The opportunity to experiment has always been a central point of the student arts scene at Warwick

The opportunity to experiment has always been a central point of the student arts scene at Warwick, and continuing the legacy of the 70s, we have a plethora of ways on campus to exercise your creative brain. The whole host of different societies, with new ones springing up each year to cater to more and more niches, run incredible events, with a highlight of last year being BandSoc’s WICKFEST. Set up with a stage outside of Senate House, the booming bass could be heard from the path to Tesco, as students lay, danced and cheered on the lawn outside of the FAB, drifting in and out throughout the day as they revelled in 9 hours of free live music from our very own talented student body.

Live music at Warwick had a strong folk epicentre in the 70s, which has transformed more towards rock, hiphop and rap with the prominence of BandSoc and Warwick Creatives across campus, whose regular showcases and open mic nights are a core avenue to feel the campus community come together to support aspiring artists, or just anyone who wants to try something new.
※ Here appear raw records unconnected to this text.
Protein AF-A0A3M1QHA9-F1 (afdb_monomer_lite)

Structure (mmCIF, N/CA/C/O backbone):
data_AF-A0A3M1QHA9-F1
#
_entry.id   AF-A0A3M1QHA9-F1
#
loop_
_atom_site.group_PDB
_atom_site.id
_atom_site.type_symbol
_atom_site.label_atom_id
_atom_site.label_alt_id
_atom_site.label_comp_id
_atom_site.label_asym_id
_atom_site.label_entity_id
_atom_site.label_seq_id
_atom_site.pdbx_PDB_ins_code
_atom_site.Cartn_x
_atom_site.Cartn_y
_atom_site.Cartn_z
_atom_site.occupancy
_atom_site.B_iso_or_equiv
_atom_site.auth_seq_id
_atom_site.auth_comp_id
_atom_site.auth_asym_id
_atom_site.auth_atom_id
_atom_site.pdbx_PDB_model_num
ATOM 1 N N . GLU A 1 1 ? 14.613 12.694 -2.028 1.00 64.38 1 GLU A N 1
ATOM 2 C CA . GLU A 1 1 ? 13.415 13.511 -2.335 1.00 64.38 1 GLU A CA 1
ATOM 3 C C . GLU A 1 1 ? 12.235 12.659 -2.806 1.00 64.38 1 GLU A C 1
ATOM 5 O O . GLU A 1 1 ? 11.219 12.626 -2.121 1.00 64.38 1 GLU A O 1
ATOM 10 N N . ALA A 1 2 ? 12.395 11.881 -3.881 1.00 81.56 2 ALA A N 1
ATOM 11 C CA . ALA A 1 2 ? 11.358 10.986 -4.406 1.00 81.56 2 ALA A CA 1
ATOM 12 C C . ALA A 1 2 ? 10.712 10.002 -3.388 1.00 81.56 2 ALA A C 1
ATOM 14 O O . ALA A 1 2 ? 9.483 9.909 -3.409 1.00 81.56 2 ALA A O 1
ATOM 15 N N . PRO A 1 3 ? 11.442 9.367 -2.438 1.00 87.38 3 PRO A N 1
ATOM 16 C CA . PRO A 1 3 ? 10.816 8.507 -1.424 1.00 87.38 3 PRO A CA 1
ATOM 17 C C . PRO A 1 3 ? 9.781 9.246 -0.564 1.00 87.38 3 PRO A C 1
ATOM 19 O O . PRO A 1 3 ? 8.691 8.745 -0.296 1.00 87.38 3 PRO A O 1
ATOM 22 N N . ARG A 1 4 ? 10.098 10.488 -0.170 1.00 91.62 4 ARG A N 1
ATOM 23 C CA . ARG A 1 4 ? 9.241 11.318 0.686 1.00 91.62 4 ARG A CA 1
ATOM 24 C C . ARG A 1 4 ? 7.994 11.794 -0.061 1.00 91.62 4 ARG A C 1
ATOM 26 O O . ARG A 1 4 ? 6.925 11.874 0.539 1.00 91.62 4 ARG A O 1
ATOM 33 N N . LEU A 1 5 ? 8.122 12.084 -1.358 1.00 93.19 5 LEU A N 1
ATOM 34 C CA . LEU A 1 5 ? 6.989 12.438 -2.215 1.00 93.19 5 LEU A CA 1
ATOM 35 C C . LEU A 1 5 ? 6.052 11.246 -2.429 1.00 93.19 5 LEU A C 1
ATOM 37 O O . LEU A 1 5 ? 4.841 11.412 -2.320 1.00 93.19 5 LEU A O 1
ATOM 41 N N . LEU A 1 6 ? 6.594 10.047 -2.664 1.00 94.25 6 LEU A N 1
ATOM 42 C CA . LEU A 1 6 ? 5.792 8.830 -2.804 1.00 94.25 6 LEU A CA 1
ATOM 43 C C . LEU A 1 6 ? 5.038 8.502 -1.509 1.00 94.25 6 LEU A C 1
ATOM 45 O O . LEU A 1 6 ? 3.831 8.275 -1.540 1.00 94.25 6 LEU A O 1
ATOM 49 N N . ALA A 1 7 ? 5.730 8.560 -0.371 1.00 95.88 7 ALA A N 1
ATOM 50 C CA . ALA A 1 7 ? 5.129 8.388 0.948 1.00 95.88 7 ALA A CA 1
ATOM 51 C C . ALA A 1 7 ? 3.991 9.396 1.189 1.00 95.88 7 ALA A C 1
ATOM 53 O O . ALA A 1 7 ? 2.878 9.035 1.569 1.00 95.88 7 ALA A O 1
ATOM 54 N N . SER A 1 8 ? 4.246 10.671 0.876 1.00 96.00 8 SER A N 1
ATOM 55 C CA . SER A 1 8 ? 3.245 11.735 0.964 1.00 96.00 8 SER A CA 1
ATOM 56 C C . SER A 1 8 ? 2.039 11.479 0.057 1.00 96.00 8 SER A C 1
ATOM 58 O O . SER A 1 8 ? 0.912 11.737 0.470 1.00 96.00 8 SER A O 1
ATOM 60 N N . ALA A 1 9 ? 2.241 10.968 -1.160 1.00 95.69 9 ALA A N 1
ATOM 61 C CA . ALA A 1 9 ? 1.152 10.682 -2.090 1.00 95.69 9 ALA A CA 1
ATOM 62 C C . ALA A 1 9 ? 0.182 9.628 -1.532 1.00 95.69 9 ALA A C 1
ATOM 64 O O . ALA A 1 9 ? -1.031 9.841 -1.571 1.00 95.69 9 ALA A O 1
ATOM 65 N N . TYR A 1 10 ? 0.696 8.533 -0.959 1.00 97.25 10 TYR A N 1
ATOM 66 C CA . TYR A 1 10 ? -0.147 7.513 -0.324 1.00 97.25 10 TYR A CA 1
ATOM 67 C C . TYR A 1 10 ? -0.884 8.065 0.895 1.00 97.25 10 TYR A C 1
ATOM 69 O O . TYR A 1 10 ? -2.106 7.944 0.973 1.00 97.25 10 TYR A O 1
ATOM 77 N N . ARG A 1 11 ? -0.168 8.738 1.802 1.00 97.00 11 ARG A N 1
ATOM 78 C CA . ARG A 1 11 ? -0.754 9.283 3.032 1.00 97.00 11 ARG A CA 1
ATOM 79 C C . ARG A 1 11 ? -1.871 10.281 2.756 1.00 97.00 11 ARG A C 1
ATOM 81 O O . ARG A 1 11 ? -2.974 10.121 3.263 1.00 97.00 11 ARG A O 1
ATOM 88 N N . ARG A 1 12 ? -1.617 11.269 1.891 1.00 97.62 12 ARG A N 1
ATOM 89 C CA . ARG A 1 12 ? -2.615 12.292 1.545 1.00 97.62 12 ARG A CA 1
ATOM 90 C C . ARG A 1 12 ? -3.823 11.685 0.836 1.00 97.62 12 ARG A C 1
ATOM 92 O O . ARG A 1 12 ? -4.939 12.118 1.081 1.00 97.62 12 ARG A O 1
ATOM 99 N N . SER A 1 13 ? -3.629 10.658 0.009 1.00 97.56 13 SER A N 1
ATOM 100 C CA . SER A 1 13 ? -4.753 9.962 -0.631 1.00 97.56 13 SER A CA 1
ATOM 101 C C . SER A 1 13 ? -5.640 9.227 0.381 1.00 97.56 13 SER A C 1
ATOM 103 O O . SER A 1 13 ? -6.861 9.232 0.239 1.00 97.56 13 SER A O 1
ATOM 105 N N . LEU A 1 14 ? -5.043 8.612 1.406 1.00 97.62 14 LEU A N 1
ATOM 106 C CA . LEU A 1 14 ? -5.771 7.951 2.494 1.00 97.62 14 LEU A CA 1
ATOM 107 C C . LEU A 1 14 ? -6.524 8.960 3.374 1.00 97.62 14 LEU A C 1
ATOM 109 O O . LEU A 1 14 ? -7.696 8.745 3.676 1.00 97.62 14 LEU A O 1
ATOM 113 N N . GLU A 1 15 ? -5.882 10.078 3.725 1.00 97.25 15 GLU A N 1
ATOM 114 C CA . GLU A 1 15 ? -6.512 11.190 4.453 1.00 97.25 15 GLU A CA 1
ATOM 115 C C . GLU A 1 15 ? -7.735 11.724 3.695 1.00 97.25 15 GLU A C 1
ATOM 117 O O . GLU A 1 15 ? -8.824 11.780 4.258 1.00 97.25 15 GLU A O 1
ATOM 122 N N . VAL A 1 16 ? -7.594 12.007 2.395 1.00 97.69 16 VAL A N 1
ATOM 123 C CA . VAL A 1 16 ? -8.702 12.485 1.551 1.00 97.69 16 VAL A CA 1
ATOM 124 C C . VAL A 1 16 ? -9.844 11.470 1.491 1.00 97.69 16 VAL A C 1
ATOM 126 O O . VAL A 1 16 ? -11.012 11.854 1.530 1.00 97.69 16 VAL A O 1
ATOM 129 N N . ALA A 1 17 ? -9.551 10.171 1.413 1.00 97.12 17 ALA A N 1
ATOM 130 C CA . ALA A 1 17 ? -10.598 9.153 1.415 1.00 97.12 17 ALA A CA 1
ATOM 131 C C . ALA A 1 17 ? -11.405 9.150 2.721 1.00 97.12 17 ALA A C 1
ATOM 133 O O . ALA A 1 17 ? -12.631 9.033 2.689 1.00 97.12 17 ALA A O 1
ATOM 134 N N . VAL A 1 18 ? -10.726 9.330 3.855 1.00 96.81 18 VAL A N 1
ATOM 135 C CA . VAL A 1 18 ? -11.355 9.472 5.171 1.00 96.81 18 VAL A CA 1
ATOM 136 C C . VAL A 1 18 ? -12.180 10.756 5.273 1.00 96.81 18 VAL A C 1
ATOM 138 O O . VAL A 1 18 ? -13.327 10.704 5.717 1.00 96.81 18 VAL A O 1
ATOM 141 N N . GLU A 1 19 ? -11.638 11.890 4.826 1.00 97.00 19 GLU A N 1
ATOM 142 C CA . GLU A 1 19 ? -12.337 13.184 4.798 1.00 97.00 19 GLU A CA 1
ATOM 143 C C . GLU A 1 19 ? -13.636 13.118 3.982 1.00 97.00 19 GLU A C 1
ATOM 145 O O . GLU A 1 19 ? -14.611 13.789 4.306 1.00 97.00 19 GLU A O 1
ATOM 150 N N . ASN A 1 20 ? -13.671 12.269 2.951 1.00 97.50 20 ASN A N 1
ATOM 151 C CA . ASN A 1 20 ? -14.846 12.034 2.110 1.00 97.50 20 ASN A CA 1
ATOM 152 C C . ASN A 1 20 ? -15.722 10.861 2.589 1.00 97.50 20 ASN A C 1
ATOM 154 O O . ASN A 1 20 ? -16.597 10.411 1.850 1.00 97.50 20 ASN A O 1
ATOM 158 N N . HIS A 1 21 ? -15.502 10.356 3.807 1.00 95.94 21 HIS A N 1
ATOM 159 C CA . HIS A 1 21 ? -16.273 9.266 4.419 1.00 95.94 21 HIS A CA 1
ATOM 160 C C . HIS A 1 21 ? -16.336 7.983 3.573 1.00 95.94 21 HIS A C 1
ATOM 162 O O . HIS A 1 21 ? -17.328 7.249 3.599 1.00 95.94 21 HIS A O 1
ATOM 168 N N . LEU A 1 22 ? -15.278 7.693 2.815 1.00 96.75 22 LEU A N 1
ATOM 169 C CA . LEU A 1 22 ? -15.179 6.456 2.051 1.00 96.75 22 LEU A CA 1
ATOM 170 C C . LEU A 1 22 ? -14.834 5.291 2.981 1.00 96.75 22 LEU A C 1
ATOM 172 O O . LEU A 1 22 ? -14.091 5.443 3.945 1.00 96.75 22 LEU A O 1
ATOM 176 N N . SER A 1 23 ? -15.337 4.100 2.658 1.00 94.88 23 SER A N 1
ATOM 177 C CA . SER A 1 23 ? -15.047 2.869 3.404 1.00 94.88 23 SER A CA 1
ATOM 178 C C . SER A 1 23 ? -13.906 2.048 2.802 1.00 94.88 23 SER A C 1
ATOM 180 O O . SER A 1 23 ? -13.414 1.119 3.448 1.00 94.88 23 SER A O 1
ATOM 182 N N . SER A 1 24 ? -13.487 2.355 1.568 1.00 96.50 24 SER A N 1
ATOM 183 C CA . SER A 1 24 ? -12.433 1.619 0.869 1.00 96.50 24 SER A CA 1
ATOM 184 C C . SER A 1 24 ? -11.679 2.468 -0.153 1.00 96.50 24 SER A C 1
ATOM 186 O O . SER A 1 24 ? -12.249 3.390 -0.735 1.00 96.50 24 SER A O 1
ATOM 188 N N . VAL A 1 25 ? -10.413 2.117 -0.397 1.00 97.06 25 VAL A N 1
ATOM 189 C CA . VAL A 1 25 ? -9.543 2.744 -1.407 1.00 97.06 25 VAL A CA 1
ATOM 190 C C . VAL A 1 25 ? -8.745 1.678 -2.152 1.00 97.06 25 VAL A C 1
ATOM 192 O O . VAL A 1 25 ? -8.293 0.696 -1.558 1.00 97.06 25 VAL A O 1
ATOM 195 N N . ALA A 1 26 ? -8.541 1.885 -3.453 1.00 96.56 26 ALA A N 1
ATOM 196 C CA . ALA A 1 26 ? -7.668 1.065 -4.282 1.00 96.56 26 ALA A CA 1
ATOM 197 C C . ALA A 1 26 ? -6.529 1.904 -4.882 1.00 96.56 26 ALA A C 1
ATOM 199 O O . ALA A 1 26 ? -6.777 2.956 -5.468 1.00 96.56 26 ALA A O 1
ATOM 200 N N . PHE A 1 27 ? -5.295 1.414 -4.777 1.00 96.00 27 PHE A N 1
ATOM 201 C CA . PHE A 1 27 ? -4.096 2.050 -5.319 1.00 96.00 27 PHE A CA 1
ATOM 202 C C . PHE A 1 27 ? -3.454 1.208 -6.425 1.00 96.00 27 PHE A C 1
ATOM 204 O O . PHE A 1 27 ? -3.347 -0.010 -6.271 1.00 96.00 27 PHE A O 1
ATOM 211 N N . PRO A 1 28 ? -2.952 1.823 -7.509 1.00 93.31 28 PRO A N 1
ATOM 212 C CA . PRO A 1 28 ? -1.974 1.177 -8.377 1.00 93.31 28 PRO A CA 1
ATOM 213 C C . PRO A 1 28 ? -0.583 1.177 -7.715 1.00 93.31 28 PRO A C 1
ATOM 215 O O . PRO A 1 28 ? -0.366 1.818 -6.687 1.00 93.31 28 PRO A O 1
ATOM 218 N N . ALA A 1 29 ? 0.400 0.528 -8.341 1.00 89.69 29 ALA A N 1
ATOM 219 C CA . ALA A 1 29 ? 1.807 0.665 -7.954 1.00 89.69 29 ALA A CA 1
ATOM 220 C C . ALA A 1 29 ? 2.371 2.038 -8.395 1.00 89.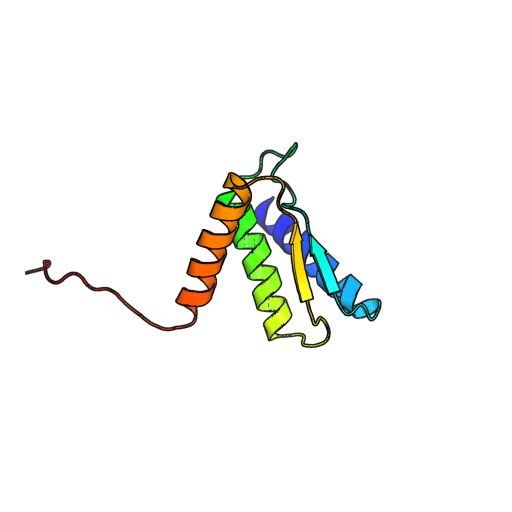69 29 ALA A C 1
ATOM 222 O O . ALA A 1 29 ? 3.035 2.151 -9.432 1.00 89.69 29 ALA A O 1
ATOM 223 N N . ILE A 1 30 ? 2.073 3.098 -7.631 1.00 86.00 30 ILE A N 1
ATOM 224 C CA . ILE A 1 30 ? 2.445 4.488 -7.954 1.00 86.00 30 ILE A CA 1
ATOM 225 C C . ILE A 1 30 ? 3.963 4.601 -8.186 1.00 86.00 30 ILE A C 1
ATOM 227 O O . ILE A 1 30 ? 4.762 4.002 -7.473 1.00 86.00 30 ILE A O 1
ATOM 231 N N . SER A 1 31 ? 4.353 5.376 -9.203 1.00 81.75 31 SER A N 1
ATOM 232 C CA . SER A 1 31 ? 5.745 5.668 -9.595 1.00 81.75 31 SER A CA 1
ATOM 233 C C . SER A 1 31 ? 6.573 4.509 -10.179 1.00 81.75 31 SER A C 1
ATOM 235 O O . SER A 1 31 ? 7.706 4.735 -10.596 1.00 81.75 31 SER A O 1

Yet these events and societies still span genres as they did in the 70s, with acoustic sets and various solo acts always to be found. Still today, student artists can be seen to “row their artistic boats against the waves of artistic conformity” and find new ways to break the mould, as Trevor Teasdel described the acts of the Warwick Arts Festival in the 1970s.

Besides human chess, if there were one thing we should revive from the 70s it is definitely the mixed media Arts Festival that runs all across the campus. While every creative society has their niche and excels in it, they only burrow further into their individual areas and we have no focal point to experience all the Warwick arts scene has to offer in one whirlwind weekend. Imagine the FAB spilling with spoken word poets; one act plays in the Oculus seminar rooms; troubadours trailing through Social Sciences; the WICKFEST stage in its glory outside Senate House and T-Bar, the Copper Rooms and Fusion as late night bars and retro disco halls, bringing back the festival of student arts that runs into the early hours of the morning as it did in the 70s. As a weekend you would never want to end and a core memory of your Warwick experience, we could bring back the festival to be even bigger and better, celebrating the significantly more diverse and international student body we now have, with poems, dances, theatre music and more that span not only genres, but cultures and languages.